無論、彼女は自分の流す涙の意味を知っている。自分の心の内に存在する喪失感の意味に気付いている。
碇シンジ
彼女の失われた記憶に繋がる少年。レイは彼の笑顔に"自分のみ"に向けられた明確には表現し得ない"何か"を感じた。それは彼女が生まれて……LCLから上がって後、今日までの決して長くはない時間の間に関った人々、すなわちネルフ司令碇ゲンドウ、同副司令冬月コウゾウ、技術部長赤木リツコ、その部下息吹マヤ、そして作戦部長葛城ミサト……それらの人々の表情の中からは見出すことのできないものであった。レイはシンジの笑顔に"暖かさ"を、"絆"を感じた。それは過去に何も持たない彼女にとって、何物にも代えがたい特別なものに思えていたのである。
しかし、その絆は切れてしまった。
碇君が私を見てくれない。笑顔を向けてくれない。
悲しみに満たされる心。涙が止まらない……
「……『絆』」
冷蔵庫の上に置かれていた眼鏡をすがるような思いで手にする。が……
「……もう、ダメなのね…………」
眼鏡からはその素材の持つ冷たさしか感じられない……自分のものではない記憶の片隅に感じられたぬくもりはすでにその眼鏡では得ることができなかった。シンジの持つ"ぬくもり"に触れてしまった彼女は、もはやゲンドウの純粋ではない、彼女だけに向けられているわけではない"絆"では満足することができなくなっていたのである。絶望した彼女が眼鏡を持つ手に力を込めた。レンズのひびが広がり鈍い擦れるような擦過音の悲鳴を上げる。と、そこに数滴の水滴が落ちた。
「……! 涙……私、泣いてるの?……なぜ、泣いてるの……?」
心の底が疼く。無意識の内に封じ込めていたものがはじけそうになっている。結局、眼鏡を壊すことができなかった。過去の記憶に縋るしかできないのだろうか? 自分のものでない記憶に! 彼女自身はこの眼鏡を壊してしまいたかった。だが、体はそれを拒否する……どうしたらいいのかわからなくなったレイは眼鏡を手にしたままがっくりと肩を落とす。冷蔵庫の上に掛けてある鏡には、ひどく疲労した表情の彼女がいた。
突然、眼鏡を持つ手に違和感を感じた。眼鏡がぎしぎしと無気味な悲鳴を上げる。
驚いたレイが自分の手を見ると、彼女の手に彼女のものではない、しかし彼女そっくりの色素の抜け落ちた手が添えられておりその手がレイの手のひら越しに眼鏡を握り潰そうとしていた。

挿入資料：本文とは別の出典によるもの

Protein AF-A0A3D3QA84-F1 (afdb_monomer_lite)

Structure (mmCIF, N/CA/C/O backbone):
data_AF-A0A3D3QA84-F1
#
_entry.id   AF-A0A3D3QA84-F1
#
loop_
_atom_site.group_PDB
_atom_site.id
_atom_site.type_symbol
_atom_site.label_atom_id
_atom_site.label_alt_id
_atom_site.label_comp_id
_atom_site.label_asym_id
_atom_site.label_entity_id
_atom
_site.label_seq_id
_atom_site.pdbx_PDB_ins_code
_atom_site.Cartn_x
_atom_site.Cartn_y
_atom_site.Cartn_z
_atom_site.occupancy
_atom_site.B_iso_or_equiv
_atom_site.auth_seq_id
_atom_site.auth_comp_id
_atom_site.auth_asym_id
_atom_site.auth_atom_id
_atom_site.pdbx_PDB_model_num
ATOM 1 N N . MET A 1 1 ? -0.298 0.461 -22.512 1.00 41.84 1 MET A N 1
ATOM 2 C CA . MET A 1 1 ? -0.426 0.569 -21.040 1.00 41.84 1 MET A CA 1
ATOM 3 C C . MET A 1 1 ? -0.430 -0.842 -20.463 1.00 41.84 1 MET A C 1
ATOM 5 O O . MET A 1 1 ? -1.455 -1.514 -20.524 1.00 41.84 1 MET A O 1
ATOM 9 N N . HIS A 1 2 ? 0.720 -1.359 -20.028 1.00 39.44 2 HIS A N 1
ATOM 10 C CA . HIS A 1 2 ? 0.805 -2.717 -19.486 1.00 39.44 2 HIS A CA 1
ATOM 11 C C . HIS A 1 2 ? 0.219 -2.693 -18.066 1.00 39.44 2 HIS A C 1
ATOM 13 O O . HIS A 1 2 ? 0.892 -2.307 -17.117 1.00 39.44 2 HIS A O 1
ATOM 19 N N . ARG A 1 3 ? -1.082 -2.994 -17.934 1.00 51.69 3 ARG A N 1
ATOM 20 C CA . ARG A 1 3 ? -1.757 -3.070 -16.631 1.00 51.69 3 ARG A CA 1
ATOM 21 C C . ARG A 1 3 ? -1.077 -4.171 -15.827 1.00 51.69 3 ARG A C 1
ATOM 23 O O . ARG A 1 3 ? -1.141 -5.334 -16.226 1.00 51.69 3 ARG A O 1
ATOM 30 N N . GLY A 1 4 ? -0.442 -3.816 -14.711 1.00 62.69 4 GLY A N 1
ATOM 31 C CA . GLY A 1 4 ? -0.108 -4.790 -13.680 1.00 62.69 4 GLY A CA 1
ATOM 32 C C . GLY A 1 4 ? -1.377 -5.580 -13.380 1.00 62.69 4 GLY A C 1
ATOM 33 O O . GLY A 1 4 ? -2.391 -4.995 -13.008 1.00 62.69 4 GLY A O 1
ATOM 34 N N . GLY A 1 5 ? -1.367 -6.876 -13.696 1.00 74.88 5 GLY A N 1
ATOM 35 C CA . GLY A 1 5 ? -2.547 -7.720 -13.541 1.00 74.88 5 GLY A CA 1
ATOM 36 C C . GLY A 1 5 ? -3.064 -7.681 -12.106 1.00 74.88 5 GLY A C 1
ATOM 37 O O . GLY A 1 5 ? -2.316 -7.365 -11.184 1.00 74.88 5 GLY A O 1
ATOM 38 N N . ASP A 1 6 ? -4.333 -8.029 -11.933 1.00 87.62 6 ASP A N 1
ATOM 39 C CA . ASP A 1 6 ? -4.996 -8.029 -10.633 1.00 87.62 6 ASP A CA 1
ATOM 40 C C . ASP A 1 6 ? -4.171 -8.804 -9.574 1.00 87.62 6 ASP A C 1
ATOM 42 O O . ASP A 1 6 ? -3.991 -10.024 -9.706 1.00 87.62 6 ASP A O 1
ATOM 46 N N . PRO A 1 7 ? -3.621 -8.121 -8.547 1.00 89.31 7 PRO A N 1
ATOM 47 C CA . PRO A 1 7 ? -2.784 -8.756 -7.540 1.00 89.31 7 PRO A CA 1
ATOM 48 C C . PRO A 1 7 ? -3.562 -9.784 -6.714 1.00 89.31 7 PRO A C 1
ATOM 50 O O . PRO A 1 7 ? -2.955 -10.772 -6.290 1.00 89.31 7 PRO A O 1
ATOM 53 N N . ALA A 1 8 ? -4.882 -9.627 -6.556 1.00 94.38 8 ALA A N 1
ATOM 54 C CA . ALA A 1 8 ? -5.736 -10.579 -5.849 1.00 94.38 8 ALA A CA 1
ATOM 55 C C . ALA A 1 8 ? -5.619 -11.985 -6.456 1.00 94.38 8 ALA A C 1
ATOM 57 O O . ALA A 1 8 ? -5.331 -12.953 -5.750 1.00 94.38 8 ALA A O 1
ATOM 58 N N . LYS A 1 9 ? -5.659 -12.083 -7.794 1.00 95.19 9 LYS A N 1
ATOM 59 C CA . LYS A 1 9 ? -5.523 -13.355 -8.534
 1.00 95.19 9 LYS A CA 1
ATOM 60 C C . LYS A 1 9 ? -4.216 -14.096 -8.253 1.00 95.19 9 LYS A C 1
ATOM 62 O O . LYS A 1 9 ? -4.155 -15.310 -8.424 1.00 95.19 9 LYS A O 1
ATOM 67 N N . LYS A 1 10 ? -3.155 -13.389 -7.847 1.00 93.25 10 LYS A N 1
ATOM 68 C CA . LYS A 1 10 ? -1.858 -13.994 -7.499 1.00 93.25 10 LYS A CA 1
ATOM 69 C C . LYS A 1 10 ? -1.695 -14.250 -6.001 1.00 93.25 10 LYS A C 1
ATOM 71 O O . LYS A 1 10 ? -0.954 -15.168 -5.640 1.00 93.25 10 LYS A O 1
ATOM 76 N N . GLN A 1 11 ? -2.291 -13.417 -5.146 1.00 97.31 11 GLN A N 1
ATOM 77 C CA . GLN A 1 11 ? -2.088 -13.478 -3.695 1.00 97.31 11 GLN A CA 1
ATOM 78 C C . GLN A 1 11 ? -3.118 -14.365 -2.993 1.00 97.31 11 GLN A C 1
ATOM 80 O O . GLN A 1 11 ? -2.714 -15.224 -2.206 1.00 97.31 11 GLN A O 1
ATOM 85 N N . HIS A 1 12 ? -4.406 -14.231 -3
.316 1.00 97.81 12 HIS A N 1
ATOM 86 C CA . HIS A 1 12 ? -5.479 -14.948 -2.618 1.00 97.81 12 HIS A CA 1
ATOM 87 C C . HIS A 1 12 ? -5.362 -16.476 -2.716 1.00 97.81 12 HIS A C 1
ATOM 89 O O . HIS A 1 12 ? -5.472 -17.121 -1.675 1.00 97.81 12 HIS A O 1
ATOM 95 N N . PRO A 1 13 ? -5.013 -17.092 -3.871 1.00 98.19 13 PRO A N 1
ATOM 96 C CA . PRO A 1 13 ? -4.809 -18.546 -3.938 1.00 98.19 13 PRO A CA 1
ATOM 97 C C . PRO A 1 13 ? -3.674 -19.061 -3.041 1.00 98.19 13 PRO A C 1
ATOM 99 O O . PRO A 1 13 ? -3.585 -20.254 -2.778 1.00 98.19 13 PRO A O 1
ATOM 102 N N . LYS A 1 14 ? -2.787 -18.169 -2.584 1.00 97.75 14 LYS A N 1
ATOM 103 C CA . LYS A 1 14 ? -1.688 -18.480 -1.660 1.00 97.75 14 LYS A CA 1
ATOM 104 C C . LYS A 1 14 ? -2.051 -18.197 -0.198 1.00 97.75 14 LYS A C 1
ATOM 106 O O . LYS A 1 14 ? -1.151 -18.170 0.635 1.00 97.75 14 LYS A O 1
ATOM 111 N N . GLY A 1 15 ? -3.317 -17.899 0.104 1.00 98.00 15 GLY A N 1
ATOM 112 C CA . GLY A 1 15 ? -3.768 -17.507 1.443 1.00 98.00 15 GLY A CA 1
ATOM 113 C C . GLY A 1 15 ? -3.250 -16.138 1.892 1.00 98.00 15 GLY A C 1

慌てて自分の手に重ねられた手の延長線上に視線をやると、その先には鏡があり……
「……っ!!」
そして、凄絶な笑みを浮かべる『レイ』がいた。鏡の中からその手をのばす彼女はよりいっそう力をこめてレイの手の中の眼鏡を握りつぶそうとする。
「……嫌っ!!」
思わず身を引くレイ。鏡の中の『レイ』も手を引かれる形で鏡の中から、まるで水の中から出てくるかのように鏡面からするりと出てくる。そして、彼女に抱きついた。眼鏡を持つ手にその手を重ねたまま……

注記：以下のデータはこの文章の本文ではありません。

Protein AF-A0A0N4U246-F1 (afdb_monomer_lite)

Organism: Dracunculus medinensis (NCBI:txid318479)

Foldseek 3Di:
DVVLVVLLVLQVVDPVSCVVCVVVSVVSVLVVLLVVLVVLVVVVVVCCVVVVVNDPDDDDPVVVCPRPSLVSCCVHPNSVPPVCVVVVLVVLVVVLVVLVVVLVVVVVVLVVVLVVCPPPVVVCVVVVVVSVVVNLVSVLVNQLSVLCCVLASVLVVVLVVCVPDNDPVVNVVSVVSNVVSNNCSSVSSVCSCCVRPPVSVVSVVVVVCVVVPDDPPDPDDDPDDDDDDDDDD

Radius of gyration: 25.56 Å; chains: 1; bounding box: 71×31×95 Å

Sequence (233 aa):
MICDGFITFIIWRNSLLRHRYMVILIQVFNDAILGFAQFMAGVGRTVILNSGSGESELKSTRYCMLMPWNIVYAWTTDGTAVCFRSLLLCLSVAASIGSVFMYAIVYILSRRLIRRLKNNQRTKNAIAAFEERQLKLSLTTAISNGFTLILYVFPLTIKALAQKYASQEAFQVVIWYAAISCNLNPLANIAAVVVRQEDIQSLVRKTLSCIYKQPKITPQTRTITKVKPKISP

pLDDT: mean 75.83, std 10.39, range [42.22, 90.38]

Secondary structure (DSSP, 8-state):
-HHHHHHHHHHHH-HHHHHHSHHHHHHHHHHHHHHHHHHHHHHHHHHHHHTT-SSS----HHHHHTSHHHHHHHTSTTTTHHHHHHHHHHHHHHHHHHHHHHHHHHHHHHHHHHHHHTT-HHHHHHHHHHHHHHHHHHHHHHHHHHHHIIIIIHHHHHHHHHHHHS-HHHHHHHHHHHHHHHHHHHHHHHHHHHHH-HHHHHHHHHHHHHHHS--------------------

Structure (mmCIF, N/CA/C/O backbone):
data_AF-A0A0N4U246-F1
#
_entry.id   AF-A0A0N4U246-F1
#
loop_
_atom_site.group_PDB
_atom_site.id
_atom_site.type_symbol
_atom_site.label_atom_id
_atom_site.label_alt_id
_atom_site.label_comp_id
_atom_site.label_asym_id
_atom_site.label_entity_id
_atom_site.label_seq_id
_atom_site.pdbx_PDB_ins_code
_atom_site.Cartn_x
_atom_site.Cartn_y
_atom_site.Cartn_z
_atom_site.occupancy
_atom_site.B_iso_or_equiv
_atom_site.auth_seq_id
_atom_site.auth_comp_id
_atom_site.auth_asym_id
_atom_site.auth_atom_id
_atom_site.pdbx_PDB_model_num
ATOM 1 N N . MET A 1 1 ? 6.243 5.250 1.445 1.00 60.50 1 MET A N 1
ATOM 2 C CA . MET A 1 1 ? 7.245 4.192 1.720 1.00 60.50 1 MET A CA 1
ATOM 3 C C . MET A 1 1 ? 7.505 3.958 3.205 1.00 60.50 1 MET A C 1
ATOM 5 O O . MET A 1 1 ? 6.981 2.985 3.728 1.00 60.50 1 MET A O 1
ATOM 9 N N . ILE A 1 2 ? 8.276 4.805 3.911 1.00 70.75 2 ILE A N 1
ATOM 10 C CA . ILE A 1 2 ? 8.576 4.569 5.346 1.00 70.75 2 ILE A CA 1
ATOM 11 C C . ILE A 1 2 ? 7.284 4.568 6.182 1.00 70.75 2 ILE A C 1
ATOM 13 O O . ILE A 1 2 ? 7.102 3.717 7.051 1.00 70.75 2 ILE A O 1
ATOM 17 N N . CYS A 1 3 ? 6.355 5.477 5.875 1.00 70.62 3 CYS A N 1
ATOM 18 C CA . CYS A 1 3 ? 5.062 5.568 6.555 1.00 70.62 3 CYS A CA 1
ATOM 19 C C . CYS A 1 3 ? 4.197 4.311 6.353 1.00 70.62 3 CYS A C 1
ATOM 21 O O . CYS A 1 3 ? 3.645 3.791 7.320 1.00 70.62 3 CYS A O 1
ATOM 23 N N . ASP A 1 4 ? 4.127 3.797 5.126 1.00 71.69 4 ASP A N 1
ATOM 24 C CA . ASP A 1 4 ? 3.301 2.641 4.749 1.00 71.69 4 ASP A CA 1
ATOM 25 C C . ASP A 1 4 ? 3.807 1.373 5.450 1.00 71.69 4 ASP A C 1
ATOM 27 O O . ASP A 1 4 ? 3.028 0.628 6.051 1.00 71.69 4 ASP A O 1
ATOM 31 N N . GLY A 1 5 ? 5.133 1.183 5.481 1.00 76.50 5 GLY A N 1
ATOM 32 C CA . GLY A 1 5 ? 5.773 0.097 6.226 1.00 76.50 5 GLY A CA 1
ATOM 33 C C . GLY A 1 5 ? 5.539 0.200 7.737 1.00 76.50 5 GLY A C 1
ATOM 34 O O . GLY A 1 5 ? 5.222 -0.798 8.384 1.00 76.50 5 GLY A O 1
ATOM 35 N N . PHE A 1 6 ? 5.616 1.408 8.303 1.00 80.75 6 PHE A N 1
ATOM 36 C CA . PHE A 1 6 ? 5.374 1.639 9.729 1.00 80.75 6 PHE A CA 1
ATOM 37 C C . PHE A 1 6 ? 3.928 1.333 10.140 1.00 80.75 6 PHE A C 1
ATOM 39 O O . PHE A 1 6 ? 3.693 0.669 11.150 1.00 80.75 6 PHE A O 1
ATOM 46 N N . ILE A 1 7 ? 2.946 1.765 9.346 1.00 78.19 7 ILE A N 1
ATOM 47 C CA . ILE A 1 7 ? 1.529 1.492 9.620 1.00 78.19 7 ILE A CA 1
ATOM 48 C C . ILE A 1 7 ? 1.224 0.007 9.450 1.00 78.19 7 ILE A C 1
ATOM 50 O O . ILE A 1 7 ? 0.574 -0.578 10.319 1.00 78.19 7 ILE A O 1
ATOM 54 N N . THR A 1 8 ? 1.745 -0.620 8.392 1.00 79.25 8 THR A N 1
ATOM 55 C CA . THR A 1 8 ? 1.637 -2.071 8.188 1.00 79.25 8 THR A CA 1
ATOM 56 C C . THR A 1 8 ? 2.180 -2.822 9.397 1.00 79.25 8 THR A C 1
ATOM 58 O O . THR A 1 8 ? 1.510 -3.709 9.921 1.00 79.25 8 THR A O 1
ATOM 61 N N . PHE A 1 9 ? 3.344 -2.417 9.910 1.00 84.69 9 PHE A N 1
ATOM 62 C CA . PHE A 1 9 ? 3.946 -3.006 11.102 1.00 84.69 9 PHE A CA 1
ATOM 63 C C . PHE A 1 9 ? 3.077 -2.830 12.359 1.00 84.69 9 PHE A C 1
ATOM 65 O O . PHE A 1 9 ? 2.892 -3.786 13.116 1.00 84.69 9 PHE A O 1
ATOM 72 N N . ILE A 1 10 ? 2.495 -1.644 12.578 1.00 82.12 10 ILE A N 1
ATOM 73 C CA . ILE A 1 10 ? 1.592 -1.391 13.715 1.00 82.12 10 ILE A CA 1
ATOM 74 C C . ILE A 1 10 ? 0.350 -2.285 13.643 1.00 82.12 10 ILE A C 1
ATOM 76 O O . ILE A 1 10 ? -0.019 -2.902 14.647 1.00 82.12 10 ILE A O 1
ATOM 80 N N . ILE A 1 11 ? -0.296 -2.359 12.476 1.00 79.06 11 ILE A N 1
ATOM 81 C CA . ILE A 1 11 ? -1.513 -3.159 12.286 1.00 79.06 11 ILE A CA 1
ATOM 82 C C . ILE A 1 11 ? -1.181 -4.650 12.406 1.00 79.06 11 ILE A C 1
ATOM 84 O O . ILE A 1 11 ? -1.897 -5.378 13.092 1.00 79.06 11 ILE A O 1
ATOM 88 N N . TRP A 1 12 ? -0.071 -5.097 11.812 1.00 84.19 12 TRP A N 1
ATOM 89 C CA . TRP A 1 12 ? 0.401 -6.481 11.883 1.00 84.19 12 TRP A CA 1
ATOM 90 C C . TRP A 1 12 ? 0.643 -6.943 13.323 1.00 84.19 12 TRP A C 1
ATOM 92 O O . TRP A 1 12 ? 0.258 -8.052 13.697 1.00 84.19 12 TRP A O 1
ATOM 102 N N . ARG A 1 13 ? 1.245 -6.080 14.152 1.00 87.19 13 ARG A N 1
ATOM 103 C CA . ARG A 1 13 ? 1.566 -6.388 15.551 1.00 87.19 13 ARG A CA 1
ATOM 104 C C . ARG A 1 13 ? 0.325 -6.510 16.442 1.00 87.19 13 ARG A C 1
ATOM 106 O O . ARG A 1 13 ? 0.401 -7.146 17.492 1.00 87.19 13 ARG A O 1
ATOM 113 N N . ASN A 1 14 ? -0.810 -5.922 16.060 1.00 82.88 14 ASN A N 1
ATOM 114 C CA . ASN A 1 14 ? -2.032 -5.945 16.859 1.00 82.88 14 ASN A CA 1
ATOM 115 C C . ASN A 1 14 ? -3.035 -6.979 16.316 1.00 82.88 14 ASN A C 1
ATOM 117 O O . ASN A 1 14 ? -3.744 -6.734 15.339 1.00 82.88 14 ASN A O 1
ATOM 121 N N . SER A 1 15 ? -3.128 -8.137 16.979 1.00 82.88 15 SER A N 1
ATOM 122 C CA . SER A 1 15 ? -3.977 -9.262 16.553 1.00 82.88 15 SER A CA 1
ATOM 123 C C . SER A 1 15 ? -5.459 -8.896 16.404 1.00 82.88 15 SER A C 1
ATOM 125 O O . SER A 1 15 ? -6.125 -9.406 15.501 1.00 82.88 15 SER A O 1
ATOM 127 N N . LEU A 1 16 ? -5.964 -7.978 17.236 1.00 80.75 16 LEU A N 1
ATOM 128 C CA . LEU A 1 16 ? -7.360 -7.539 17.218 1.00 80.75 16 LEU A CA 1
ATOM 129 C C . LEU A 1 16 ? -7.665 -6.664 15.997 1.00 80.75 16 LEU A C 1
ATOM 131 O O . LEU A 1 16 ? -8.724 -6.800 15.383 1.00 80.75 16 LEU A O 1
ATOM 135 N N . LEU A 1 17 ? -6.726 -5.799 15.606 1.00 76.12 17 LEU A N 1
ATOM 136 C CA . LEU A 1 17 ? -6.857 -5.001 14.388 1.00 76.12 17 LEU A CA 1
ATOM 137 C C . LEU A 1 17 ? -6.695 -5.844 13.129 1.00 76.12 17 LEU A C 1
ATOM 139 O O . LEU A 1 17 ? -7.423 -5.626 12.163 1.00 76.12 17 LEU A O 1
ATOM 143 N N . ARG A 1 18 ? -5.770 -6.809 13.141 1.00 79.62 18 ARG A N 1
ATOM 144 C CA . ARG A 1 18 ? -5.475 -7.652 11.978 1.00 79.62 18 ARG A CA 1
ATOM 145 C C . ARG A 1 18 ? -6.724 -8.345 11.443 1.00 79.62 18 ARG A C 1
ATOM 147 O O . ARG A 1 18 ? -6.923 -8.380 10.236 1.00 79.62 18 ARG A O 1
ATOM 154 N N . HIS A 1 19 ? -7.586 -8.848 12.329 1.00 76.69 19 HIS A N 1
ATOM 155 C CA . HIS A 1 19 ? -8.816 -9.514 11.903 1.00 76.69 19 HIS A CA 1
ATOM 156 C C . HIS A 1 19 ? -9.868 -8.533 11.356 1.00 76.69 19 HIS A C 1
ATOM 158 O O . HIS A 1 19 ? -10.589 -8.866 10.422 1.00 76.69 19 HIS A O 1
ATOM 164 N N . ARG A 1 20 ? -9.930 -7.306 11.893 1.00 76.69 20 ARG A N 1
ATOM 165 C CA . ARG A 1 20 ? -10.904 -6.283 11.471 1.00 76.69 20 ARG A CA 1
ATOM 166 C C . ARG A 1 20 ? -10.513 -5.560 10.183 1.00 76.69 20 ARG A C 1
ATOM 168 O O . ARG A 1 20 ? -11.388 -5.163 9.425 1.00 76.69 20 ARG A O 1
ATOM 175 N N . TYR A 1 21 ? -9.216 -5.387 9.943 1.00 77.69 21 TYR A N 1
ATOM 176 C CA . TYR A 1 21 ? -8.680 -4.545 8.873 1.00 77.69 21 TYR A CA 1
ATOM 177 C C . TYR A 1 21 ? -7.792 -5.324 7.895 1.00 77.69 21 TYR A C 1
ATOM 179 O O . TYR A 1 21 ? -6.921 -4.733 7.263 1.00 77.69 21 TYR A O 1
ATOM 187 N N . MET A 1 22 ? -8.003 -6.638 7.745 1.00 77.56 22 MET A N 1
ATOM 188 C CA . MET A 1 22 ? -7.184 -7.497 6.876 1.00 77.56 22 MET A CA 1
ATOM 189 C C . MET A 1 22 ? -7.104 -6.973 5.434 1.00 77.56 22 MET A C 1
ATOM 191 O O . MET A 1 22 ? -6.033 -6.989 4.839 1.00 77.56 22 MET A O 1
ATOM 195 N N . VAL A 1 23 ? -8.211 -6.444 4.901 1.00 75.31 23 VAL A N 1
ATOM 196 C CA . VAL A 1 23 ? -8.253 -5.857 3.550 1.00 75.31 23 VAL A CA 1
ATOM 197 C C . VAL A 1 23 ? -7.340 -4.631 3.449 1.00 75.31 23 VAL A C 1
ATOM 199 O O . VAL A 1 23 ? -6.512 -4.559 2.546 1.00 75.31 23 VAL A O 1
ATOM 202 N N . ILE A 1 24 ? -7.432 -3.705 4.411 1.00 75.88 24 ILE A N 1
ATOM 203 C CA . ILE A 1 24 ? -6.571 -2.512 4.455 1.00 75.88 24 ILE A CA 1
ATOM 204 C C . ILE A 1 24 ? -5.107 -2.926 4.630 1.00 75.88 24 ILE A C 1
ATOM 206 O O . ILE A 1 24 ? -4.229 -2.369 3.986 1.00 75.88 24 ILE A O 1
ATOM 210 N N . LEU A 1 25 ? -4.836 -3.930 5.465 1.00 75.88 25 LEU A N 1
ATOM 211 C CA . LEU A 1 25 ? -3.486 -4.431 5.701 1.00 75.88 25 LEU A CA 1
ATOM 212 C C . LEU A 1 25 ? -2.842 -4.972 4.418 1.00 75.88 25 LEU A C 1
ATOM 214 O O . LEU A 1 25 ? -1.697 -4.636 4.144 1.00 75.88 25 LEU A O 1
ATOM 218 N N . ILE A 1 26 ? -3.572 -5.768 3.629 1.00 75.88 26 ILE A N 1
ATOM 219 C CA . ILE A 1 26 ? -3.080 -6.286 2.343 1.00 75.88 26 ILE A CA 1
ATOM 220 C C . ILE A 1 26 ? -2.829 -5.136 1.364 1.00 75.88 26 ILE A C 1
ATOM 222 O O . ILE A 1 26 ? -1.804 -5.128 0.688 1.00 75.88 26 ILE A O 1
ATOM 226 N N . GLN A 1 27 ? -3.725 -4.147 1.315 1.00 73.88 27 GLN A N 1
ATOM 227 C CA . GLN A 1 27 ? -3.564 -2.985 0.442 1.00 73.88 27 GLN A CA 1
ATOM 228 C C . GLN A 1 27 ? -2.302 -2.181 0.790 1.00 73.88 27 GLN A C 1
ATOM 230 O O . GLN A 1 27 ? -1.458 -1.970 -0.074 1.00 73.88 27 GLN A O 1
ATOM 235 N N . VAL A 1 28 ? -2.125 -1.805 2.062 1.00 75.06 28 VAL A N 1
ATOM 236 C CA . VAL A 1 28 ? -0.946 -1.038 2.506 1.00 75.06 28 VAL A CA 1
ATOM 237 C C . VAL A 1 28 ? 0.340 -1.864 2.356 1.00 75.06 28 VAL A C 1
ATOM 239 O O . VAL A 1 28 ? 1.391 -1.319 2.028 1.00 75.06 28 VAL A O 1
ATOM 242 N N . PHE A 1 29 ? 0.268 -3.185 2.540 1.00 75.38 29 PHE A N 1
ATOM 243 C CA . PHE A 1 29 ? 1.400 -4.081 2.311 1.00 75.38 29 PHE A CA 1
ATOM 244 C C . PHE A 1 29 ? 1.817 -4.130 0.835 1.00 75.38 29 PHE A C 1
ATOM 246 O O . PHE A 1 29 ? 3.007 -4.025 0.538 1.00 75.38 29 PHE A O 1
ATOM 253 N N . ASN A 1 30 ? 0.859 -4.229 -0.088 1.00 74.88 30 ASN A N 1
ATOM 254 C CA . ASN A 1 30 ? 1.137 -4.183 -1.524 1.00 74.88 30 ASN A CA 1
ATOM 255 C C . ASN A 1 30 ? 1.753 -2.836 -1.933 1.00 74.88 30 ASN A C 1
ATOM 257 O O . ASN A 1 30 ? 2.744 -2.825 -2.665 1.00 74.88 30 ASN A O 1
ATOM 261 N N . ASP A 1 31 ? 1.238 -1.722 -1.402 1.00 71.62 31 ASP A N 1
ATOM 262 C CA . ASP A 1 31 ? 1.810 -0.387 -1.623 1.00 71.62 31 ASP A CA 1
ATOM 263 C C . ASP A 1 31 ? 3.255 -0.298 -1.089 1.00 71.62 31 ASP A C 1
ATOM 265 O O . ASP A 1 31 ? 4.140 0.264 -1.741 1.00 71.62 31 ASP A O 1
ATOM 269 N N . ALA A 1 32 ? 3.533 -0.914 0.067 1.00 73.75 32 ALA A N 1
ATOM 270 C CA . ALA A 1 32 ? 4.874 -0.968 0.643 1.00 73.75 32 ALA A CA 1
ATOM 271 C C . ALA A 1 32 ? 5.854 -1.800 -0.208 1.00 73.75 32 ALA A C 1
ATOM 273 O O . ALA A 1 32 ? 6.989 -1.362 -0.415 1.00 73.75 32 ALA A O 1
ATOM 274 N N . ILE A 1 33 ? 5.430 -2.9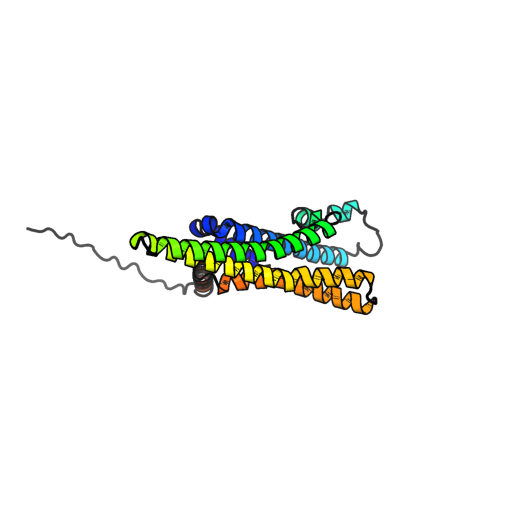59 -0.734 1.00 76.12 33 ILE A N 1
ATOM 275 C CA . ILE A 1 33 ? 6.240 -3.775 -1.661 1.00 76.12 33 ILE A CA 1
ATOM 276 C C . ILE A 1 33 ? 6.519 -3.001 -2.949 1.00 76.12 33 ILE A C 1
ATOM 278 O O . ILE A 1 33 ? 7.658 -2.987 -3.416 1.00 76.12 33 ILE A O 1
ATOM 282 N N . LEU A 1 34 ? 5.506 -2.338 -3.515 1.00 75.56 34 LEU A N 1
ATOM 283 C CA . LEU A 1 34 ? 5.655 -1.542 -4.732 1.00 75.56 34 LEU A CA 1
ATOM 284 C C . LEU A 1 34 ? 6.672 -0.418 -4.536 1.00 75.56 34 LEU A C 1
ATOM 286 O O . LEU A 1 34 ? 7.585 -0.259 -5.348 1.00 75.56 34 LEU A O 1
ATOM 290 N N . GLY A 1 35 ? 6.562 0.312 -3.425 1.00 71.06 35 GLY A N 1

『思い出すのが恐い記憶なのに、なぜそれに縋ろうとするの?』
「……!」
冷たい笑みを浮かべたまま、『レイ』はレイの耳元で囁く。
『碇司令ではダメなのでしょう?』
「っ……」
『もう、ダメなんでしょう?』
「……」
沈黙するレイをクスッと笑う。
『……じゃあこれは要らないわよね』
重ねられた手に力が込められる。鋭い音をたててレンズにひびが走った。
「……嫌っ! 離してっ!!」
眼鏡を胸に抱きしめるようにして庇うと、レイは空いた片手で渾身の力をこめて『レイ』を突き飛ばす。転んで後頭部を冷蔵庫に強打する『レイ』。冷蔵庫の上の水の入ったビーカーがその衝撃でそこから落ちた。床に叩きつけられ砕けるビーカー。撒き散らされる水。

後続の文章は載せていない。